> **Problem to work on**: Only one portion of the data is to be written out: from the line bearing "ATOM 177 N N" through the line bearing "ATOM 202 C C". Write it exactly as it appears.

--- Task inputs Enclosed Below ---

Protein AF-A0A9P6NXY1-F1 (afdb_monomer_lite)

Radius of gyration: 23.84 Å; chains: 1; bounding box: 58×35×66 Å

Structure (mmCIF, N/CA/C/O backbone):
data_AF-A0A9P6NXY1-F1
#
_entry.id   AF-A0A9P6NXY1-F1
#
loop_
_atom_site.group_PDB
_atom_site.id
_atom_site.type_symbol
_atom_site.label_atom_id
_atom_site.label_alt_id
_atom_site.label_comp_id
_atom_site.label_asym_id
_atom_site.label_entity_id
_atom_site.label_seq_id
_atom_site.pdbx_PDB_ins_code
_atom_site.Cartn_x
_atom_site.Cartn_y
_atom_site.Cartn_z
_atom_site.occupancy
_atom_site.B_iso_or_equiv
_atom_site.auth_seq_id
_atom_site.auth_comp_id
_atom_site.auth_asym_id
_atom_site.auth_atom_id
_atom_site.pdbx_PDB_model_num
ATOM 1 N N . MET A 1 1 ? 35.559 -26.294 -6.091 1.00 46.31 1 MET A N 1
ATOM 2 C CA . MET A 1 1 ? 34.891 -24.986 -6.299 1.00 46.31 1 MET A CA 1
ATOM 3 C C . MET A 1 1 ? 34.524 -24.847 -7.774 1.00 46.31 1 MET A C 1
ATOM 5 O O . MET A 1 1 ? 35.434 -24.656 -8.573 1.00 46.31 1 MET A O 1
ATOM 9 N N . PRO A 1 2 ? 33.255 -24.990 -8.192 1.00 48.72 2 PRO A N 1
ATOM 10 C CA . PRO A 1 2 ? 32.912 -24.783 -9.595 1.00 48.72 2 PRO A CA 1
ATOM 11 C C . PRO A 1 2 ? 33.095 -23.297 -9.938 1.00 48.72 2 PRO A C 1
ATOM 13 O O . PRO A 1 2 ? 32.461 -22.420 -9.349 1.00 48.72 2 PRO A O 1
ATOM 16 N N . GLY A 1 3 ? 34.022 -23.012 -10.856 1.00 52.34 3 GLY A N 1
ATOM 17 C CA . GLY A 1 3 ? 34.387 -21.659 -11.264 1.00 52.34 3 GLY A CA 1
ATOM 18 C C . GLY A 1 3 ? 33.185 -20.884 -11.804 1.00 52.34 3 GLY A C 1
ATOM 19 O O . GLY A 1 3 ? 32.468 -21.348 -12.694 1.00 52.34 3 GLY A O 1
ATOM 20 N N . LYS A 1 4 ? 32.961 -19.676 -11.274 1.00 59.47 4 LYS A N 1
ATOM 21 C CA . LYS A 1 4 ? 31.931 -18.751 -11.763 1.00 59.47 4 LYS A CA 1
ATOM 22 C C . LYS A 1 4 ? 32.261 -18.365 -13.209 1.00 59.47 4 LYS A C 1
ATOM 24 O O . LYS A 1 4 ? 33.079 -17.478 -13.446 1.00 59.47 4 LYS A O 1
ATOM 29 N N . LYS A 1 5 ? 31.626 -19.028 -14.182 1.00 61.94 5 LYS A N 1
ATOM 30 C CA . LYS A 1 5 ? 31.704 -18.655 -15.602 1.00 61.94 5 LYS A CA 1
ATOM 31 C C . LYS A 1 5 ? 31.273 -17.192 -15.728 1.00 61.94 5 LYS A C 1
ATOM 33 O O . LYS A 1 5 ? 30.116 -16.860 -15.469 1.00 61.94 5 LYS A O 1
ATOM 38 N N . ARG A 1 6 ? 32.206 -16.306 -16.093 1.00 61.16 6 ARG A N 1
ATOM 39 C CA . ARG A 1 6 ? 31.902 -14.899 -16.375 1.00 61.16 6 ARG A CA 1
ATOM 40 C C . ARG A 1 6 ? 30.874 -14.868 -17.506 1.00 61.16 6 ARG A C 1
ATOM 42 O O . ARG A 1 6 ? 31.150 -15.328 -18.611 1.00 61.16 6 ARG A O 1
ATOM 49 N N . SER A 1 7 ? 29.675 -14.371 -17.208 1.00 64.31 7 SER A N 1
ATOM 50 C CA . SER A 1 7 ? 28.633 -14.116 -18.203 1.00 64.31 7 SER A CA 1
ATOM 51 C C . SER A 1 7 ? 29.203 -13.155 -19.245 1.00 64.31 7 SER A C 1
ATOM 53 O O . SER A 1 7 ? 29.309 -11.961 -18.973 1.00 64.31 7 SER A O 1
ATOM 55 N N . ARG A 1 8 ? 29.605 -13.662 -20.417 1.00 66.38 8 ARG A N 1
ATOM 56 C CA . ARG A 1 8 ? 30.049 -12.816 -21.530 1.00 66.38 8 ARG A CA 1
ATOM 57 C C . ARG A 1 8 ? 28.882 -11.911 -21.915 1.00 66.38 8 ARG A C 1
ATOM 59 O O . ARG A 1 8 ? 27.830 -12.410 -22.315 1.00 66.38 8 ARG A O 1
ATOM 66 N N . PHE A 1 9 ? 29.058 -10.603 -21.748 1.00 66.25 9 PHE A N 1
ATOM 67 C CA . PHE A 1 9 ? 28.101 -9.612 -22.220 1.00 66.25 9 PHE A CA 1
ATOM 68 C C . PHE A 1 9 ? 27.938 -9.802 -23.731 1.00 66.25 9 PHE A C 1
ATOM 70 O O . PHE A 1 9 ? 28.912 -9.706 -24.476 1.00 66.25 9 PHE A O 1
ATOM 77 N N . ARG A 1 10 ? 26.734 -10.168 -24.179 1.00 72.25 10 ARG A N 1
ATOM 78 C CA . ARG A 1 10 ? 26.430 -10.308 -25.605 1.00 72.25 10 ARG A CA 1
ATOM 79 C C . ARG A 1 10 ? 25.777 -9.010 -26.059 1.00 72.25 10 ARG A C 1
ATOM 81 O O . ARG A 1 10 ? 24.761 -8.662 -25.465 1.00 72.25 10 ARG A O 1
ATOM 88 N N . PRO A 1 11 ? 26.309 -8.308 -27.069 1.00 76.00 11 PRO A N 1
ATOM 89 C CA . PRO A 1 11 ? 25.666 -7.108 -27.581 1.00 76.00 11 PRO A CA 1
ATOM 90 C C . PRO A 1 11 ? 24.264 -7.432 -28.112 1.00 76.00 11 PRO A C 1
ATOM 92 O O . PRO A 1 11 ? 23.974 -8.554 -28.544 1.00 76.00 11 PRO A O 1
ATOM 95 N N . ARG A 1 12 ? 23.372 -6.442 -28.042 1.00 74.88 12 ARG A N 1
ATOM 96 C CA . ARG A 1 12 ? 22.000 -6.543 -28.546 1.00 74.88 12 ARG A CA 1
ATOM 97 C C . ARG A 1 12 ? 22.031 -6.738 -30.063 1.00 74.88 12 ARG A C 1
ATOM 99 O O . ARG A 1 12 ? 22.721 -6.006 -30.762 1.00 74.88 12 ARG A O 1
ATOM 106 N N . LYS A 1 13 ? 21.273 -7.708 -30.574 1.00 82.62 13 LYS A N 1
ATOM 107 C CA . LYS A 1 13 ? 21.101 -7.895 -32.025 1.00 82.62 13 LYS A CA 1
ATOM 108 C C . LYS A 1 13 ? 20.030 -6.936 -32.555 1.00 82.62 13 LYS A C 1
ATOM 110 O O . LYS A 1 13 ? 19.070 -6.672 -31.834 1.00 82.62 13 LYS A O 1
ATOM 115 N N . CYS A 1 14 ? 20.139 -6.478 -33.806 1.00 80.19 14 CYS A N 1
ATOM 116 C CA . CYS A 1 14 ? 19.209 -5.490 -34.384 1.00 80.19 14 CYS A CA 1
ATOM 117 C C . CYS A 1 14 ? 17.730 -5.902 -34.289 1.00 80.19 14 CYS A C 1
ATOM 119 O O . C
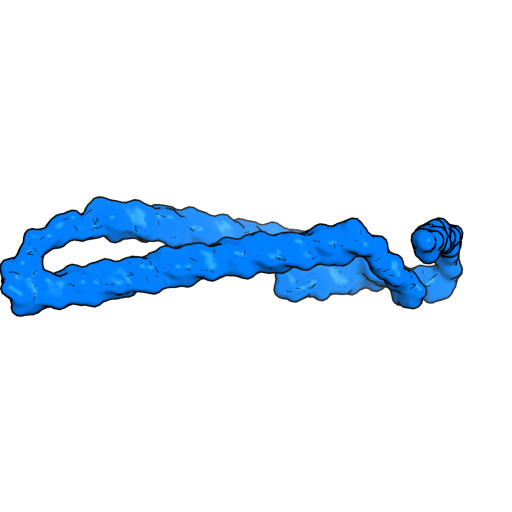YS A 1 14 ? 16.877 -5.072 -34.003 1.00 80.19 14 CYS A O 1
ATOM 121 N N . TYR A 1 15 ? 17.425 -7.195 -34.440 1.00 81.38 15 TYR A N 1
ATOM 122 C CA . TYR A 1 15 ? 16.053 -7.714 -34.370 1.00 81.38 15 TYR A CA 1
ATOM 123 C C . TYR A 1 15 ? 15.494 -7.846 -32.941 1.00 81.38 15 TYR A C 1
ATOM 125 O O . TYR A 1 15 ? 14.319 -8.160 -32.752 1.00 81.38 15 TYR A O 1
ATOM 133 N N . GLN A 1 16 ? 16.316 -7.669 -31.903 1.00 82.62 16 GLN A N 1
ATOM 134 C CA . GLN A 1 16 ? 15.853 -7.757 -30.520 1.00 82.62 16 GLN A CA 1
ATOM 135 C C . GLN A 1 16 ? 15.187 -6.439 -30.132 1.00 82.62 16 GLN A C 1
ATOM 137 O O . GLN A 1 16 ? 15.862 -5.484 -29.757 1.00 82.62 16 GLN A O 1
ATOM 142 N N . VAL A 1 17 ? 13.860 -6.375 -30.211 1.00 82.19 17 VAL A N 1
ATOM 143 C CA . VAL A 1 17 ? 13.076 -5.179 -29.864 1.00 82.19 17 VAL A CA 1
ATOM 144 C C . VAL A 1 17 ? 12.940 -5.037 -28.340 1.00 82.19 17 VAL A C 1
ATOM 146 O O . VAL A 1 17 ? 12.797 -6.029 -27.616 1.00 82.19 17 VAL A O 1
ATOM 149 N N . ALA A 1 18 ? 13.028 -3.796 -27.852 1.00 85.62 18 ALA A N 1
ATOM 150 C CA . ALA A 1 18 ? 12.737 -3.448 -26.466 1.00 85.62 18 ALA A CA 1
ATOM 151 C C . ALA A 1 18 ? 11.232 -3.205 -26.333 1.00 85.62 18 ALA A C 1
ATOM 153 O O . ALA A 1 18 ? 10.673 -2.404 -27.072 1.00 85.62 18 ALA A O 1
ATOM 154 N N . ILE A 1 19 ? 10.597 -3.909 -25.405 1.00 87.31 19 ILE A N 1
ATOM 155 C CA . ILE A 1 19 ? 9.157 -3.867 -25.167 1.00 87.31 19 ILE A CA 1
ATOM 156 C C . ILE A 1 19 ? 8.941 -3.251 -23.791 1.00 87.31 19 ILE A C 1
ATOM 158 O O . ILE A 1 19 ? 9.592 -3.661 -22.826 1.00 87.31 19 ILE A O 1
ATOM 162 N N . THR A 1 20 ? 8.037 -2.285 -23.691 1.00 88.56 20 THR A N 1
ATOM 163 C CA . THR A 1 20 ? 7.590 -1.761 -22.400 1.00 88.56 20 THR A CA 1
ATOM 164 C C . THR A 1 20 ? 6.577 -2.739 -21.809 1.00 88.56 20 THR A C 1
ATOM 166 O O . THR A 1 20 ? 5.577 -3.066 -22.441 1.00 88.56 20 THR A O 1
ATOM 169 N N . LEU A 1 21 ? 6.865 -3.259 -20.620 1.00 85.94 21 LEU A N 1
ATOM 170 C CA . LEU A 1 21 ? 5.996 -4.161 -19.871 1.00 85.94 21 LEU A CA 1
ATOM 171 C C . LEU A 1 21 ? 5.618 -3.525 -18.540 1.00 85.94 21 LEU A C 1
ATOM 173 O O . LEU A 1 21 ? 6.363 -2.709 -18.001 1.00 85.94 21 LEU A O 1
ATOM 177 N N . LYS A 1 22 ? 4.481 -3.949 -17.995 1.00 85.06 22 LYS A N 1
ATOM 178 C CA . LYS A 1 22 ? 3.996 -3.548 -16.677 1.00 85.06 22 LYS A CA 1
ATOM 179 C C . LYS A 1 22 ? 4.208 -4.689 -15.686 1.00 85.06 22 LYS A C 1
ATOM 181 O O . LYS A 1 22 ? 3.906 -5.841 -15.999 1.00 85.06 22 LYS A O 1
ATOM 186 N N . ASP A 1 23 ? 4.757 -4.388 -14.514 1.00 83.19 23 ASP A N 1
ATOM 187 C CA . ASP A 1 23 ? 4.830 -5.350 -13.413 1.00 83.19 23 ASP A CA 1
ATOM 188 C C . ASP A 1 23 ? 3.498 -5.437 -12.643 1.00 83.19 23 ASP A C 1
ATOM 190 O O . ASP A 1 23 ? 2.595 -4.618 -12.825 1.00 83.19 23 ASP A O 1
ATOM 194 N N . SER A 1 24 ? 3.365 -6.425 -11.753 1.00 78.75 24 SER A N 1
ATOM 195 C CA . SER A 1 24 ? 2.156 -6.600 -10.929 1.00 78.75 24 SER A CA 1
ATOM 196 C C . SER A 1 24 ? 1.889 -5.435 -9.970 1.00 78.75 24 SER A C 1
ATOM 198 O O . SER A 1 24 ? 0.777 -5.282 -9.479 1.00 78.75 24 SER A O 1
ATOM 200 N N . SER A 1 25 ? 2.894 -4.597 -9.705 1.00 79.06 25 SER A N 1
ATOM 201 C CA . SER A 1 25 ? 2.776 -3.399 -8.873 1.00 79.06 25 SER A CA 1
ATOM 202 C C . SER A 1 25 ? 2.390 -2.145 -9.668 1.00 79.06 25 SER A C 1
ATOM 204 O O . SER A 1 25 ? 2.271 -1.063 -9.084 1.00 79.06 25 SER A O 1
ATOM 206 N N . GLY A 1 26 ? 2.204 -2.296 -10.982 1.00 78.94 26 GLY A N 1
ATOM 207 C CA . GLY A 1 26 ? 1.805 -1.261 -11.919 1.00 78.94 26 GLY A CA 1
ATOM 208 C C . GLY A 1 26 ? 2.950 -0.486 -12.568 1.00 78.94 26 GLY A C 1
ATOM 209 O O . GLY A 1 26 ? 2.682 0.417 -13.350 1.00 78.94 26 GLY A O 1
ATOM 210 N N . HIS A 1 27 ? 4.204 -0.823 -12.277 1.00 82.69 27 HIS A N 1
ATOM 211 C CA . HIS A 1 27 ? 5.366 -0.092 -12.767 1.00 82.69 27 HIS A CA 1
ATOM 212 C C . HIS A 1 27 ? 5.777 -0.534 -14.174 1.00 82.69 27 HIS A C 1
ATOM 214 O O . HIS A 1 27 ? 5.856 -1.730 -14.467 1.00 82.69 27 HIS A O 1
ATOM 220 N N . LEU A 1 28 ? 6.078 0.447 -15.025 1.00 84.25 28 LEU A N 1
ATOM 221 C CA . LEU A 1 28 ? 6.550 0.232 -16.386 1.00 84.25 28 LEU A CA 1
ATOM 222 C C . LEU A 1 28 ? 8.060 -0.019 -16.414 1.00 84.25 28 LEU A C 1
ATOM 224 O O . LEU A 1 28 ? 8.841 0.701 -15.795 1.00 84.25 28 LEU A O 1
ATOM 228 N N . PHE A 1 29 ? 8.489 -1.027 -17.169 1.00 85.38 29 PHE A N 1
ATOM 229 C CA . PHE A 1 29 ? 9.900 -1.302 -17.407 1.00 85.38 29 PHE A CA 1
ATOM 230 C C . PHE A 1 29 ? 10.147 -1.827 -18.817 1.00 85.38 29 PHE A C 1
ATOM 232 O O . PHE A 1 29 ? 9.316 -2.510 -19.412 1.00 85.38 29 PHE A O 1
ATOM 239 N N . LYS A 1 30 ? 11.336 -1.546 -19.355 1.00 85.81 30 LYS A N 1
ATOM 240 C CA . LYS A 1 30 ? 11.741 -2.048 -20.671 1.00 85.81 30 LYS A CA 1
ATOM 241 C C . LYS A 1 30 ? 12.357 -3.441 -20.542 1.00 85.81 30 LYS A C 1
ATOM 243 O O . LYS A 1 30 ? 13.335 -3.636 -19.820 1.00 85.81 30 LYS A O 1
ATOM 248 N N . ARG A 1 31 ? 11.823 -4.409 -21.287 1.00 86.44 31 ARG A N 1
ATOM 249 C CA . ARG A 1 31 ? 12.379 -5.760 -21.444 1.00 86.44 31 ARG A CA 1
ATOM 250 C C . ARG A 1 31 ? 12.742 -6.006 -22.902 1.00 86.44 31 ARG A C 1
ATOM 252 O O . ARG A 1 31 ? 11.931 -5.794 -23.793 1.00 86.44 31 ARG A O 1
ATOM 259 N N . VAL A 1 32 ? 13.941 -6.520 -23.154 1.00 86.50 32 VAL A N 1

--- End of Enclosed Task inputs ---

> **Answer section**:
ATOM 177 N N . LYS A 1 22 ? 4.481 -3.949 -17.995 1.00 85.06 22 LYS A N 1
ATOM 178 C CA . LYS A 1 22 ? 3.996 -3.548 -16.677 1.00 85.06 22 LYS A CA 1
ATOM 179 C C . LYS A 1 22 ? 4.208 -4.689 -15.686 1.00 85.06 22 LYS A C 1
ATOM 181 O O . LYS A 1 22 ? 3.906 -5.841 -15.999 1.00 85.06 22 LYS A O 1
ATOM 186 N N . ASP A 1 23 ? 4.757 -4.388 -14.514 1.00 83.19 23 ASP A N 1
ATOM 187 C CA . ASP A 1 23 ? 4.830 -5.350 -13.413 1.00 83.19 23 ASP A CA 1
ATOM 188 C C . ASP A 1 23 ? 3.498 -5.437 -12.643 1.00 83.19 23 ASP A C 1
ATOM 190 O O . ASP A 1 23 ? 2.595 -4.618 -12.825 1.00 83.19 23 ASP A O 1
ATOM 194 N N . SER A 1 24 ? 3.365 -6.425 -11.753 1.00 78.75 24 SER A N 1
ATOM 195 C CA . SER A 1 24 ? 2.156 -6.600 -10.929 1.00 78.75 24 SER A CA 1
ATOM 196 C C . SER A 1 24 ? 1.889 -5.435 -9.970 1.00 78.75 24 SER A C 1
ATOM 198 O O . SER A 1 24 ? 0.777 -5.282 -9.479 1.00 78.75 24 SER A O 1
ATOM 200 N N . SER A 1 25 ? 2.894 -4.597 -9.705 1.00 79.06 25 SER A N 1
ATOM 201 C CA . SER A 1 25 ? 2.776 -3.399 -8.873 1.00 79.06 25 SER A CA 1
ATOM 202 C C . SER A 1 25 ? 2.390 -2.145 -9.668 1.00 79.06 25 SER A C 1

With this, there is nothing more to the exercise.